Проклятие! Аркала обещал сохранить все в тайне! Неужели в этом святопламенном городе обо мне знает каждая собака?
Ганс заупрямился:
— Никогда о таком не слышал. Но теперь-то вы трое знаете, что я не то чудовище, которое вы ищете.
— Может быть, и нет, — медленно проговорил младший сержант, задумчиво оглядывая комнату, — но сам видишь, что тебе так или иначе придется пойти с нами.
— Угу. А как насчет того, чтобы ослабить ремни, прежде чем мои руки почернеют и отвалятся, а? Тив пристально посмотрел на него.
— Не гони лошадей, Ганс. — Он повернулся и помахал рукой. — Нэт, останься здесь и не пускай никого, пока мы не пришлем за ней другую повозку. Арлас, давай-ка отведем его в штаб, и пусть там с ним повозятся.
— Почему, черт возьми, я должен оставаться здесь? — обиженно спросил Нэт.
— Потому что я не хочу, чтобы ты ехал в одной повозке с этим, — мрачно ответил начальник, указывая на арестованного.
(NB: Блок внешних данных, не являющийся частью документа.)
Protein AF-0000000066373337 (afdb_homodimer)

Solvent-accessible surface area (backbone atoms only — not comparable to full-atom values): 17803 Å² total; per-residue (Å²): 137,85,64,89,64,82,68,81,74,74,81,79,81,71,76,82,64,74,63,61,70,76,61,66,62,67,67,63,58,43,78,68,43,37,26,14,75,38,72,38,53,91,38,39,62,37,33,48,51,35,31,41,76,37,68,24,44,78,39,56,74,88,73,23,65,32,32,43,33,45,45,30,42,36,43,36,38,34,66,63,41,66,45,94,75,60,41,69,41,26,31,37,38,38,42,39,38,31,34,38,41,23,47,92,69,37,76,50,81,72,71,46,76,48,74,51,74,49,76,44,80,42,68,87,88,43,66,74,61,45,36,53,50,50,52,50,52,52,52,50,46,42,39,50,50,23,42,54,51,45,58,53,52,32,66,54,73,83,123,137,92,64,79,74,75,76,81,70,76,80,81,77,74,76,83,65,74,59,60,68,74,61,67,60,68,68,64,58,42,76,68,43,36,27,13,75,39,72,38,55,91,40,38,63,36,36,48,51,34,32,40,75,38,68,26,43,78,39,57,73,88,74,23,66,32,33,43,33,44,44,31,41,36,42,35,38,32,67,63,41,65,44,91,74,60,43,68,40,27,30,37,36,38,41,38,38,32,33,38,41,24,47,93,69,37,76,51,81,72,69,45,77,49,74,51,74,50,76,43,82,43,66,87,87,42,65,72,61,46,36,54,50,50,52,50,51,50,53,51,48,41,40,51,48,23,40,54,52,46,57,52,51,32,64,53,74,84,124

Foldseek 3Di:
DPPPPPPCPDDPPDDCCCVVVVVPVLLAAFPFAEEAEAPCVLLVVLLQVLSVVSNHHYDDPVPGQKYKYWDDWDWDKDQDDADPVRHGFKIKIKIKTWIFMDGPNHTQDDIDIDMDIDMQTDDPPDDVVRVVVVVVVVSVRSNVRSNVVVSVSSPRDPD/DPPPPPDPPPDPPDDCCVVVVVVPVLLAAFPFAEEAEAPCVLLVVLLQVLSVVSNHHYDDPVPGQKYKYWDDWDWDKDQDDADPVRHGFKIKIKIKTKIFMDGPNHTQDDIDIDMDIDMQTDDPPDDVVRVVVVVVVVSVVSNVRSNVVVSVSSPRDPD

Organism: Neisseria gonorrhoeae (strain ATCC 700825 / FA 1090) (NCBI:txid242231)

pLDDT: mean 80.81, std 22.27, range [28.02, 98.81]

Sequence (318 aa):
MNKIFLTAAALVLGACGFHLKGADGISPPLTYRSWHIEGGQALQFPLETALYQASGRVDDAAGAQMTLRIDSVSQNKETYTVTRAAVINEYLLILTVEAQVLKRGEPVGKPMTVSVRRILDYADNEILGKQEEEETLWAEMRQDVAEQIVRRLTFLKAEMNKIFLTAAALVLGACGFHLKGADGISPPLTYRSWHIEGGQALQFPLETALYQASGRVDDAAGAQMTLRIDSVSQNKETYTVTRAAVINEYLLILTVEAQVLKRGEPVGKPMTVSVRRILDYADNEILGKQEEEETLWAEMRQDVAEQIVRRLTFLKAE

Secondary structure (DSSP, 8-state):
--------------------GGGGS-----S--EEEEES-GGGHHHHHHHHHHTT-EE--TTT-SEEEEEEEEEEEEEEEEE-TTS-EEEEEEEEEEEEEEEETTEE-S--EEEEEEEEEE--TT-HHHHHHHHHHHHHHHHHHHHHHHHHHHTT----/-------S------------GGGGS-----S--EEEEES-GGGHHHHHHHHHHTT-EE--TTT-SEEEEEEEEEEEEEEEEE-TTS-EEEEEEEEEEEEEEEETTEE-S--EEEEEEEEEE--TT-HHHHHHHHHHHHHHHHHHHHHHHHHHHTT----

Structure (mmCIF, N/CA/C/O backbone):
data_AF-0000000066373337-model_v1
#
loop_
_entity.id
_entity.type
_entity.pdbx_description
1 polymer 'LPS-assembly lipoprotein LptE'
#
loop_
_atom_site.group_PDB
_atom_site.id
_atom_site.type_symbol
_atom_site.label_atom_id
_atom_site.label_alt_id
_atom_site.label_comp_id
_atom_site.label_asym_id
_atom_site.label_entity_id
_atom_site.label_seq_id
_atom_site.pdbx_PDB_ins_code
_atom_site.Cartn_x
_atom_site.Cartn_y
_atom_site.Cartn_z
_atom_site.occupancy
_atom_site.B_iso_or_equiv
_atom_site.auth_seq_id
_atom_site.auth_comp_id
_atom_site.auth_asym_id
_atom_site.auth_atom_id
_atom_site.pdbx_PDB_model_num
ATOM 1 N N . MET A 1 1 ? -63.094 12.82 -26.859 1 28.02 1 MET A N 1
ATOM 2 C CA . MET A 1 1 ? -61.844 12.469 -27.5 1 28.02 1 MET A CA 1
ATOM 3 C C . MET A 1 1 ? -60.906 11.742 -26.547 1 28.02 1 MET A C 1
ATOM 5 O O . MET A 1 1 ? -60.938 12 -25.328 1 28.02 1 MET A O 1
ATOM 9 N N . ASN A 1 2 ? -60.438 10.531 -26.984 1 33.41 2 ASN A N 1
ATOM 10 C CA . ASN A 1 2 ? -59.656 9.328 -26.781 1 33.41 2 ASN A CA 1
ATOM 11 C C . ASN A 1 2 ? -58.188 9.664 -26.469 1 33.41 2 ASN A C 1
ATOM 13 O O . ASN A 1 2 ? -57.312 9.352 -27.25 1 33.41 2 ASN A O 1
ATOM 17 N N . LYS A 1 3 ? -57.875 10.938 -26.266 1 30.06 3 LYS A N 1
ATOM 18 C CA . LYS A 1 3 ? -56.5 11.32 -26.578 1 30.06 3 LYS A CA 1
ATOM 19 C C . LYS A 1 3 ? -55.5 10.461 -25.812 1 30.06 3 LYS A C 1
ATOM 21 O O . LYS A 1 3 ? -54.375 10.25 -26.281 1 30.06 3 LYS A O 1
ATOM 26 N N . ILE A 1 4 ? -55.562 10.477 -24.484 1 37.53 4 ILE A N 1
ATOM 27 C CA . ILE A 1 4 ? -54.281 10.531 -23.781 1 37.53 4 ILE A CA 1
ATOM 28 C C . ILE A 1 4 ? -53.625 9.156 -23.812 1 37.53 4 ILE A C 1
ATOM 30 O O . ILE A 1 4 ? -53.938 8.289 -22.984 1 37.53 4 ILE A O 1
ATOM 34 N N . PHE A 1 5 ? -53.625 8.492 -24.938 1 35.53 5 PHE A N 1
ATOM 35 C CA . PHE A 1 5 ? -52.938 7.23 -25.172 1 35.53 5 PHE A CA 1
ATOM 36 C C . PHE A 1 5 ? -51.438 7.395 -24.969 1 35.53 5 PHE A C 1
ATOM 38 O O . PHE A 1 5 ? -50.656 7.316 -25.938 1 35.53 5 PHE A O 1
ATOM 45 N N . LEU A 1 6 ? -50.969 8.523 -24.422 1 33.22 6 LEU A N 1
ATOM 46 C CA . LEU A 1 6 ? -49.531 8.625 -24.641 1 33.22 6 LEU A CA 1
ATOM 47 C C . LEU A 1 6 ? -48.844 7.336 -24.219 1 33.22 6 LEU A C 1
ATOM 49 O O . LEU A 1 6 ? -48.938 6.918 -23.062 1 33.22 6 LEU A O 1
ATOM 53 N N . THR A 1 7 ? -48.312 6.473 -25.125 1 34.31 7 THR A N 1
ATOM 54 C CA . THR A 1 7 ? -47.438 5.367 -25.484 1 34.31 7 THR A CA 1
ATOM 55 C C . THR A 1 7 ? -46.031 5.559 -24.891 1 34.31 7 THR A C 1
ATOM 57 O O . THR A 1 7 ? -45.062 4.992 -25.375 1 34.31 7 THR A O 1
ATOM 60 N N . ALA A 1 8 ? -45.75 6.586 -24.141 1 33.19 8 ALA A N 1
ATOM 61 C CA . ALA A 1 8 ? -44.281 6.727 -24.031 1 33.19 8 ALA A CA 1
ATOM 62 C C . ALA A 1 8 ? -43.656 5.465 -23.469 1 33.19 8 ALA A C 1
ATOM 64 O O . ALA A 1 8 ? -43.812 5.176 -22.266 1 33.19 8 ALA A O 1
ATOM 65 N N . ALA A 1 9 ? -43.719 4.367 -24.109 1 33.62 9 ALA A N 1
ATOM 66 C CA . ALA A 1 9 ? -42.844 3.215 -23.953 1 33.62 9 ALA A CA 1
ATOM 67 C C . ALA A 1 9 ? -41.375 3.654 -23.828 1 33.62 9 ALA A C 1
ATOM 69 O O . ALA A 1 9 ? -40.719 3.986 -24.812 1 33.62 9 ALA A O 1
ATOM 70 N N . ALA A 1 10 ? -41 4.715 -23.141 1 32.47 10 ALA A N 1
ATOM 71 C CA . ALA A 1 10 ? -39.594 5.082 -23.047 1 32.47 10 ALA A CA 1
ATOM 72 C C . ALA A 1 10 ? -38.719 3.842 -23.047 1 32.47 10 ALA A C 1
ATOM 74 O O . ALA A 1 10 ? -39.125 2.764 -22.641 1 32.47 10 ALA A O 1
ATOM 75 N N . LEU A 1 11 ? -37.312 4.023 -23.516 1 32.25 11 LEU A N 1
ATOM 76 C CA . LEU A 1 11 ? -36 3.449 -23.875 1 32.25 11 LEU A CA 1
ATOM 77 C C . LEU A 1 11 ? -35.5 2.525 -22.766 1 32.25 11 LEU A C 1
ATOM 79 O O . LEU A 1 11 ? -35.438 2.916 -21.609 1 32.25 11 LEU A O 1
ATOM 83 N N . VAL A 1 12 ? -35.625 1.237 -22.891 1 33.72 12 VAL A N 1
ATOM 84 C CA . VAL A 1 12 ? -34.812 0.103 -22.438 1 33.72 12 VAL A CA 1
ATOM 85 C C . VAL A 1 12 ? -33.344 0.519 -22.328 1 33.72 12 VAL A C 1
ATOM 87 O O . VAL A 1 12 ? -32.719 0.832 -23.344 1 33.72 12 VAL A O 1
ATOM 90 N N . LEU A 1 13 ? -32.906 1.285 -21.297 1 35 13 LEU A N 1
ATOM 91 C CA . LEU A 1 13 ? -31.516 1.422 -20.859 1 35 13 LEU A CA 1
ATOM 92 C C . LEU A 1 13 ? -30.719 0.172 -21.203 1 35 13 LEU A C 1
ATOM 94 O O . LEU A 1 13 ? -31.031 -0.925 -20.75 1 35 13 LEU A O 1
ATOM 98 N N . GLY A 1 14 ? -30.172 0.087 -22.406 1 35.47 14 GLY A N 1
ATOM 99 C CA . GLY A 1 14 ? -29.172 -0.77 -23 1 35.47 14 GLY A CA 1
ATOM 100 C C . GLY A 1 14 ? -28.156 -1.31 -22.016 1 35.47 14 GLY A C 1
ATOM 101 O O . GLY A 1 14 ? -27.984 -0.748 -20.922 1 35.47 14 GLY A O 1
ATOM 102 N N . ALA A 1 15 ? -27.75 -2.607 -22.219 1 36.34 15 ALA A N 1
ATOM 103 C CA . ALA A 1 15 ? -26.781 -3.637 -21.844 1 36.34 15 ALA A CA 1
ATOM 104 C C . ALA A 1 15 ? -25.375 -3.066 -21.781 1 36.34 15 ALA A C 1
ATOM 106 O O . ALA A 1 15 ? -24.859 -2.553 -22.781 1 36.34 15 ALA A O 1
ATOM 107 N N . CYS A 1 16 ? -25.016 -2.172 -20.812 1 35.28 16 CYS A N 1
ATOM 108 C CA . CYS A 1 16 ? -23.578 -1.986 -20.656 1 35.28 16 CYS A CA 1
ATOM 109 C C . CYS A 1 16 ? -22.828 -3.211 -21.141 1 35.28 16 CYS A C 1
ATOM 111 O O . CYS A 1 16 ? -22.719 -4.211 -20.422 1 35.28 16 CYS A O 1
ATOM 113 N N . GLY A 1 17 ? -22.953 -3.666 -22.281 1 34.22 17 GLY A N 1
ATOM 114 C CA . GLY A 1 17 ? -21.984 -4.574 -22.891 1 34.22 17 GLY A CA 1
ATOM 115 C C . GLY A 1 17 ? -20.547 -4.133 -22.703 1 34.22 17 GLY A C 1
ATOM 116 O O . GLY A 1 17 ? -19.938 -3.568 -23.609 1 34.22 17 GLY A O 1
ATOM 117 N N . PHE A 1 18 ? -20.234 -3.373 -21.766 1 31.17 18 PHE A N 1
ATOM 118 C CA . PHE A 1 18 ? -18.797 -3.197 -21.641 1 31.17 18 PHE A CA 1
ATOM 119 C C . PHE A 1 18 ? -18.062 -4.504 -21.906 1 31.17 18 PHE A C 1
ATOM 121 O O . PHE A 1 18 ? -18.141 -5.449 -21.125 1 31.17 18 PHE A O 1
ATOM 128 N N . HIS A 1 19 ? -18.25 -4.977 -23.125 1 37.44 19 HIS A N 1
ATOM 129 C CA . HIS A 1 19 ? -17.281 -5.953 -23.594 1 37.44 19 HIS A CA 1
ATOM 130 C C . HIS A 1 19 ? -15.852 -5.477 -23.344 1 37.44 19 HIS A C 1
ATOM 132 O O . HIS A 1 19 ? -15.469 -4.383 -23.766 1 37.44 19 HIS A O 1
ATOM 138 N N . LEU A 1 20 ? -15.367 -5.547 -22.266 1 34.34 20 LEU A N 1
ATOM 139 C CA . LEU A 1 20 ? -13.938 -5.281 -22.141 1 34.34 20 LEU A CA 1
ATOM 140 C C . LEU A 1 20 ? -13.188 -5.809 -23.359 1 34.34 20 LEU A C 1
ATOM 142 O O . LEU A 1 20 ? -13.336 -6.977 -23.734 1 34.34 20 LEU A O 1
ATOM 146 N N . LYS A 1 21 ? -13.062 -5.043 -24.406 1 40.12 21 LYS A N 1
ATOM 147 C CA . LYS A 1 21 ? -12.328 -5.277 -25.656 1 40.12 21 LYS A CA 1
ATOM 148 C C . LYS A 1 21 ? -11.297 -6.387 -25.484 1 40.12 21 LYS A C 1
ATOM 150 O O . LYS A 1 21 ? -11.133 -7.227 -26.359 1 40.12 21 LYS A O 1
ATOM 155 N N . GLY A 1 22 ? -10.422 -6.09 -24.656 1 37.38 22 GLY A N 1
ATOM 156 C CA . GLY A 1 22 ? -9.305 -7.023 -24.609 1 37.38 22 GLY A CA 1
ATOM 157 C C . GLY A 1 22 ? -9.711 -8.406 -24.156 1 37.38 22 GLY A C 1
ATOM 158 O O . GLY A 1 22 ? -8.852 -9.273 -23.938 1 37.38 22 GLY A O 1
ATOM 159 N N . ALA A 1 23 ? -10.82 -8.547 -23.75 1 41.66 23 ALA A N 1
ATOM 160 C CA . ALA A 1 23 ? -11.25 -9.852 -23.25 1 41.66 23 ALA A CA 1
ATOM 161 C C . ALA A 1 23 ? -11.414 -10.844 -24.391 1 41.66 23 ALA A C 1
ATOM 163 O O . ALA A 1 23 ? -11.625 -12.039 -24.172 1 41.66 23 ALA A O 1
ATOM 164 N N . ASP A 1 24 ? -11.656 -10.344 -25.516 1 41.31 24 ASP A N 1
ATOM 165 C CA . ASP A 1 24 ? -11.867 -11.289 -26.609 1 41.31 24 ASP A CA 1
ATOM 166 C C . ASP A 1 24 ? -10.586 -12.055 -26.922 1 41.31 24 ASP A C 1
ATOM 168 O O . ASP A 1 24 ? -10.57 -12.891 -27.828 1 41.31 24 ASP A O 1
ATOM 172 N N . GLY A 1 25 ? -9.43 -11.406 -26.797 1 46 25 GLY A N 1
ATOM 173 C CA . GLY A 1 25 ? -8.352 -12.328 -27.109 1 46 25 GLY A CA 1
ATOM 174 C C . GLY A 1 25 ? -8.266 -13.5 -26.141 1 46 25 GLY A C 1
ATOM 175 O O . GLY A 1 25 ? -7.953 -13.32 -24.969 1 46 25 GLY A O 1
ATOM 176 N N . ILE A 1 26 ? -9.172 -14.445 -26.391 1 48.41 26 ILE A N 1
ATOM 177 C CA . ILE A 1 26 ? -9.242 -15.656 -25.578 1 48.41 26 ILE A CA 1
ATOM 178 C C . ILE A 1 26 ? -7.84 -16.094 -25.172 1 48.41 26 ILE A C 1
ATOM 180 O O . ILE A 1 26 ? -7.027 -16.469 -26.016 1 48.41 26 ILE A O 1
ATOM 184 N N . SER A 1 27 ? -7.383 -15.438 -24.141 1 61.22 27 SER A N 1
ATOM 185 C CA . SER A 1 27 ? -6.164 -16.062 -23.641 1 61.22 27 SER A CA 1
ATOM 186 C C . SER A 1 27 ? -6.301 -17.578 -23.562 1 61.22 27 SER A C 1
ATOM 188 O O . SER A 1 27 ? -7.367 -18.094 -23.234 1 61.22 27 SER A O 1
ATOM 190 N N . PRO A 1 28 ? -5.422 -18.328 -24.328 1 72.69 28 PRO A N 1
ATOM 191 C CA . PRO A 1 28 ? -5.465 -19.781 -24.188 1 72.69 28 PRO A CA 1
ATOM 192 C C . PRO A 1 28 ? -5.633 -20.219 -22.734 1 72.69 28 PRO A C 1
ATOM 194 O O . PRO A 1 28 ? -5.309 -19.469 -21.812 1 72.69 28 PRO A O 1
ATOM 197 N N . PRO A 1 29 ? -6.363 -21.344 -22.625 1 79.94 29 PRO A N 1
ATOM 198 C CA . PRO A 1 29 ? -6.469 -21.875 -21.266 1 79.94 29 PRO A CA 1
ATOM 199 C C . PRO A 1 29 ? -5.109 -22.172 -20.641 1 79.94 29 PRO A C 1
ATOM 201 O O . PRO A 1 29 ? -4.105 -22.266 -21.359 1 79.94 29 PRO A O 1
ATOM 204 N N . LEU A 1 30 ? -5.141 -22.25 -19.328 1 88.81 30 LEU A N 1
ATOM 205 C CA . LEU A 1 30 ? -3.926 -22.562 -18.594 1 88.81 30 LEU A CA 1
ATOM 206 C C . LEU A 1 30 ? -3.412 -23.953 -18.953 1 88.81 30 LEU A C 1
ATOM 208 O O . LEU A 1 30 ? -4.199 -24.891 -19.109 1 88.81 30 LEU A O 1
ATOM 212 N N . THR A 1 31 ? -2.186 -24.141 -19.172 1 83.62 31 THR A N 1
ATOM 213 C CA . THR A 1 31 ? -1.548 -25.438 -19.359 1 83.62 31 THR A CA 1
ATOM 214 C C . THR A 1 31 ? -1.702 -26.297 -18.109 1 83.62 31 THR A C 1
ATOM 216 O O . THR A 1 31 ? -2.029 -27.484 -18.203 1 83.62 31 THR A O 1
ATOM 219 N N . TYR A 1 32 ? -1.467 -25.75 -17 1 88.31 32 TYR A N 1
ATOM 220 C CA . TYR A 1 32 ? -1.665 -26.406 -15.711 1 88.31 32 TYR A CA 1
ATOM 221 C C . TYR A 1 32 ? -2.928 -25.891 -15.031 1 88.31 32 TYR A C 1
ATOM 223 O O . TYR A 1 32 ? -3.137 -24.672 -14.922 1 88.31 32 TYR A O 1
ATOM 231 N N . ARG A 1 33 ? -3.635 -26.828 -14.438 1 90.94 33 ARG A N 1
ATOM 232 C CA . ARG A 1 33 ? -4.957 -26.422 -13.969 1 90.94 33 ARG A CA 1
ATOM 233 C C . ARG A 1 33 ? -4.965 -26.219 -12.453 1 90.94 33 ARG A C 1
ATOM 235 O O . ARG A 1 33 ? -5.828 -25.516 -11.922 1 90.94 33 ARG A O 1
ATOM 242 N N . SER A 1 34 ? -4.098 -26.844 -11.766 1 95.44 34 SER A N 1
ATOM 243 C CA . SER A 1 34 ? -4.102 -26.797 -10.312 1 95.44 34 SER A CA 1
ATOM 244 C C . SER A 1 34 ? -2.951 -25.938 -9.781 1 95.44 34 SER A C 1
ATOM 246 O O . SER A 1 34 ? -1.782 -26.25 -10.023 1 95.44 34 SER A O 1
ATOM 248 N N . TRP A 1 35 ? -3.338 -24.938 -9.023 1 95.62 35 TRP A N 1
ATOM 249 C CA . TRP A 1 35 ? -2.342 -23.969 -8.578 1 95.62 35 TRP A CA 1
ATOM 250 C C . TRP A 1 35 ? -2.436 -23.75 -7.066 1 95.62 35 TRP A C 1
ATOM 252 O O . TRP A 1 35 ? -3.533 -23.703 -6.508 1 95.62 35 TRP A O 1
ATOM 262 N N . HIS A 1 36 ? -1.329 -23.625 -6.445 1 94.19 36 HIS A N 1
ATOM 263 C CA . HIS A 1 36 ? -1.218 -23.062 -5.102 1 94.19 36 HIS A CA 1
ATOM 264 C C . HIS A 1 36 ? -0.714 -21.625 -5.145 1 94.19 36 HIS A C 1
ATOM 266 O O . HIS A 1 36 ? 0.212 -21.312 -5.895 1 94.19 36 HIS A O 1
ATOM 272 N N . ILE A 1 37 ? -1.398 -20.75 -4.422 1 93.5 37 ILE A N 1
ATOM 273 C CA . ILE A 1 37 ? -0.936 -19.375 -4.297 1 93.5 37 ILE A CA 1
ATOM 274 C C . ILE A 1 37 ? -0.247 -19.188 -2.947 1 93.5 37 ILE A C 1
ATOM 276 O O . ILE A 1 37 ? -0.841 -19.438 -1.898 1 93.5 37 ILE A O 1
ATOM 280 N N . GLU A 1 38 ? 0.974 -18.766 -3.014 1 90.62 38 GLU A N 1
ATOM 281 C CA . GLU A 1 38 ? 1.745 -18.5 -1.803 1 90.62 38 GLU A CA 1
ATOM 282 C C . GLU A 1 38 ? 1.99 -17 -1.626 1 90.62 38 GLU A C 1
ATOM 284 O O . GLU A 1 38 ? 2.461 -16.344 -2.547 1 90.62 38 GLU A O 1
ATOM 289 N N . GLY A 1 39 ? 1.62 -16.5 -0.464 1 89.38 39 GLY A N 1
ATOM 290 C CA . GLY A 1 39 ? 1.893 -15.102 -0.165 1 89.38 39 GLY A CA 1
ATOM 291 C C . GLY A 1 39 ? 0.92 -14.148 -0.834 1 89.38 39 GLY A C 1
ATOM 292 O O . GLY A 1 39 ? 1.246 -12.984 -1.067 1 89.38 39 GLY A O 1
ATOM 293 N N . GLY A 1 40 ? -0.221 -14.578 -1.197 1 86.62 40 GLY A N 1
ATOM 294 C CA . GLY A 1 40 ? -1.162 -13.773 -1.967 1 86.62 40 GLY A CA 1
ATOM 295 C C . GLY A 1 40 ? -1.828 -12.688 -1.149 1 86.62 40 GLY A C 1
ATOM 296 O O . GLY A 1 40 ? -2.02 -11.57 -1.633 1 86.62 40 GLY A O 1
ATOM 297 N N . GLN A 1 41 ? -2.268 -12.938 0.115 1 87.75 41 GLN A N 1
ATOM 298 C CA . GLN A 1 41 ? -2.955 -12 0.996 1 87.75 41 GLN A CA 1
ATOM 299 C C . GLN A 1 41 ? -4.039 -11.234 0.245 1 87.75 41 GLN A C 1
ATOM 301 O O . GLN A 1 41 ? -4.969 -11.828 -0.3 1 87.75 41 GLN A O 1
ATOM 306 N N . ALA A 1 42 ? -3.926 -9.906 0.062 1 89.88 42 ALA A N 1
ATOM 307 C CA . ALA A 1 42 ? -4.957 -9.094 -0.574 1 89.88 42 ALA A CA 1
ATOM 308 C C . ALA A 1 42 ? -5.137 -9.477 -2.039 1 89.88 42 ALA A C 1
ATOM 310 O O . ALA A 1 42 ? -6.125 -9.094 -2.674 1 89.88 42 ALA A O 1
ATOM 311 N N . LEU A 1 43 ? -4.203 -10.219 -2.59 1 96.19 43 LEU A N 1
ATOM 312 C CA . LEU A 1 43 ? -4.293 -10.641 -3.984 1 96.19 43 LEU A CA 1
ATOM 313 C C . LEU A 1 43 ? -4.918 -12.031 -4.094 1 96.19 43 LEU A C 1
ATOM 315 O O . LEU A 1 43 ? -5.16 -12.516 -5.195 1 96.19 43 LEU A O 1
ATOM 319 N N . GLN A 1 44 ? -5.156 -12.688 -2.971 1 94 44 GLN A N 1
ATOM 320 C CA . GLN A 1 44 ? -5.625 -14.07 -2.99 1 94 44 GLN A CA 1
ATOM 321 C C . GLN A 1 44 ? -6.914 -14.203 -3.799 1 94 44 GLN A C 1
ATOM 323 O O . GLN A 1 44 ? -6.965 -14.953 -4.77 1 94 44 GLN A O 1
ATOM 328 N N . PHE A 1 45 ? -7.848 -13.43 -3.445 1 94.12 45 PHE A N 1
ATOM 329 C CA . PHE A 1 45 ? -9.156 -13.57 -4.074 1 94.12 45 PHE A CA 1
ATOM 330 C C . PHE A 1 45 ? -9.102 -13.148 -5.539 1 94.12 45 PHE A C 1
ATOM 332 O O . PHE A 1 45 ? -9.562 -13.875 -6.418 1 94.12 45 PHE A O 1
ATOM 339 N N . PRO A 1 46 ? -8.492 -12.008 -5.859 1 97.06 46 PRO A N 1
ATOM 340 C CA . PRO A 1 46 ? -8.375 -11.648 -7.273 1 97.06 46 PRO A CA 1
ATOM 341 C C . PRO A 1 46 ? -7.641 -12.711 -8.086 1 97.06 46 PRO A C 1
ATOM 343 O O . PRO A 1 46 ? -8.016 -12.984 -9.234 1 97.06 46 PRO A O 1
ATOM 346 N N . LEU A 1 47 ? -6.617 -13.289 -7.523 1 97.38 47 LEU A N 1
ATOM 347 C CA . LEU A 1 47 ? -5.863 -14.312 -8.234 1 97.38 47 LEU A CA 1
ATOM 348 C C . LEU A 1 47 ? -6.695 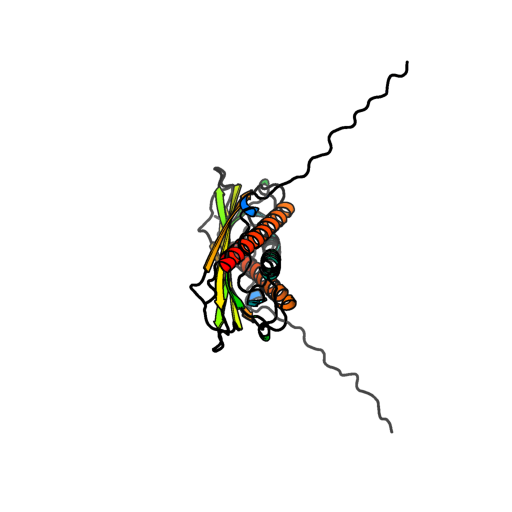-15.578 -8.422 1 97.38 47 LEU A C 1
ATOM 350 O O . LEU A 1 47 ? -6.668 -16.203 -9.492 1 97.38 47 LEU A O 1
ATOM 354 N N . GLU A 1 48 ? -7.367 -15.977 -7.402 1 96.38 48 GLU A N 1
ATOM 355 C CA . GLU A 1 48 ? -8.25 -17.141 -7.496 1 96.38 48 GLU A CA 1
ATOM 356 C C . GLU A 1 48 ? -9.297 -16.953 -8.586 1 96.38 48 GLU A C 1
ATOM 358 O O . GLU A 1 48 ? -9.547 -17.844 -9.391 1 96.38 48 GLU A O 1
ATOM 363 N N . THR A 1 49 ? -9.906 -15.805 -8.594 1 96.5 49 THR A N 1
ATOM 364 C CA . THR A 1 49 ? -10.922 -15.484 -9.586 1 96.5 49 THR A CA 1
ATOM 365 C C . THR A 1 49 ? -10.344 -15.539 -10.992 1 96.5 49 THR A C 1
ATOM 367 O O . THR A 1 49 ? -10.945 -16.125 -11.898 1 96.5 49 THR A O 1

Ганс с облегчением покинул комнату, где ужас не был иллюзией. Поскольку Нэт выглядел так, словно был способен сжевать наковальню, не то что Ганса, тот позволил себе невинное озорство, подмигнув здоровяку и послав ему ехидную мальчишескую ухмылку. Лицо Красного перекосилось от ярости, и он сделал было шаг вперед, но младший сержант одернул его, а Ганс вслед за Арласом вышел из комнаты. Тив замыкал шествие. Ганс обнаружил, что спускаться по лестнице со связанными за спиной руками не так уж трудно, если держать спину прямой. Он решил, что это хорошее упражнение для поддержания равновесия.
Когда его погрузили в повозку и отвезли в штаб городской стражи, расположенный в нескольких кварталах от гостиницы, он узнал, что троица Красных появилась столь быстро и была так агрессивна потому, что некто неизвестный письменно донес о том, что на постоялом дворе творится что-то ужасное.
Здесь, в штабе, он сделал еще одно открытие, которое потрясло его настолько, что он долгое время не мог вымолвить ни слова: оказывается, Шедоуспан пробыл под землей не три часа, а двадцать семь.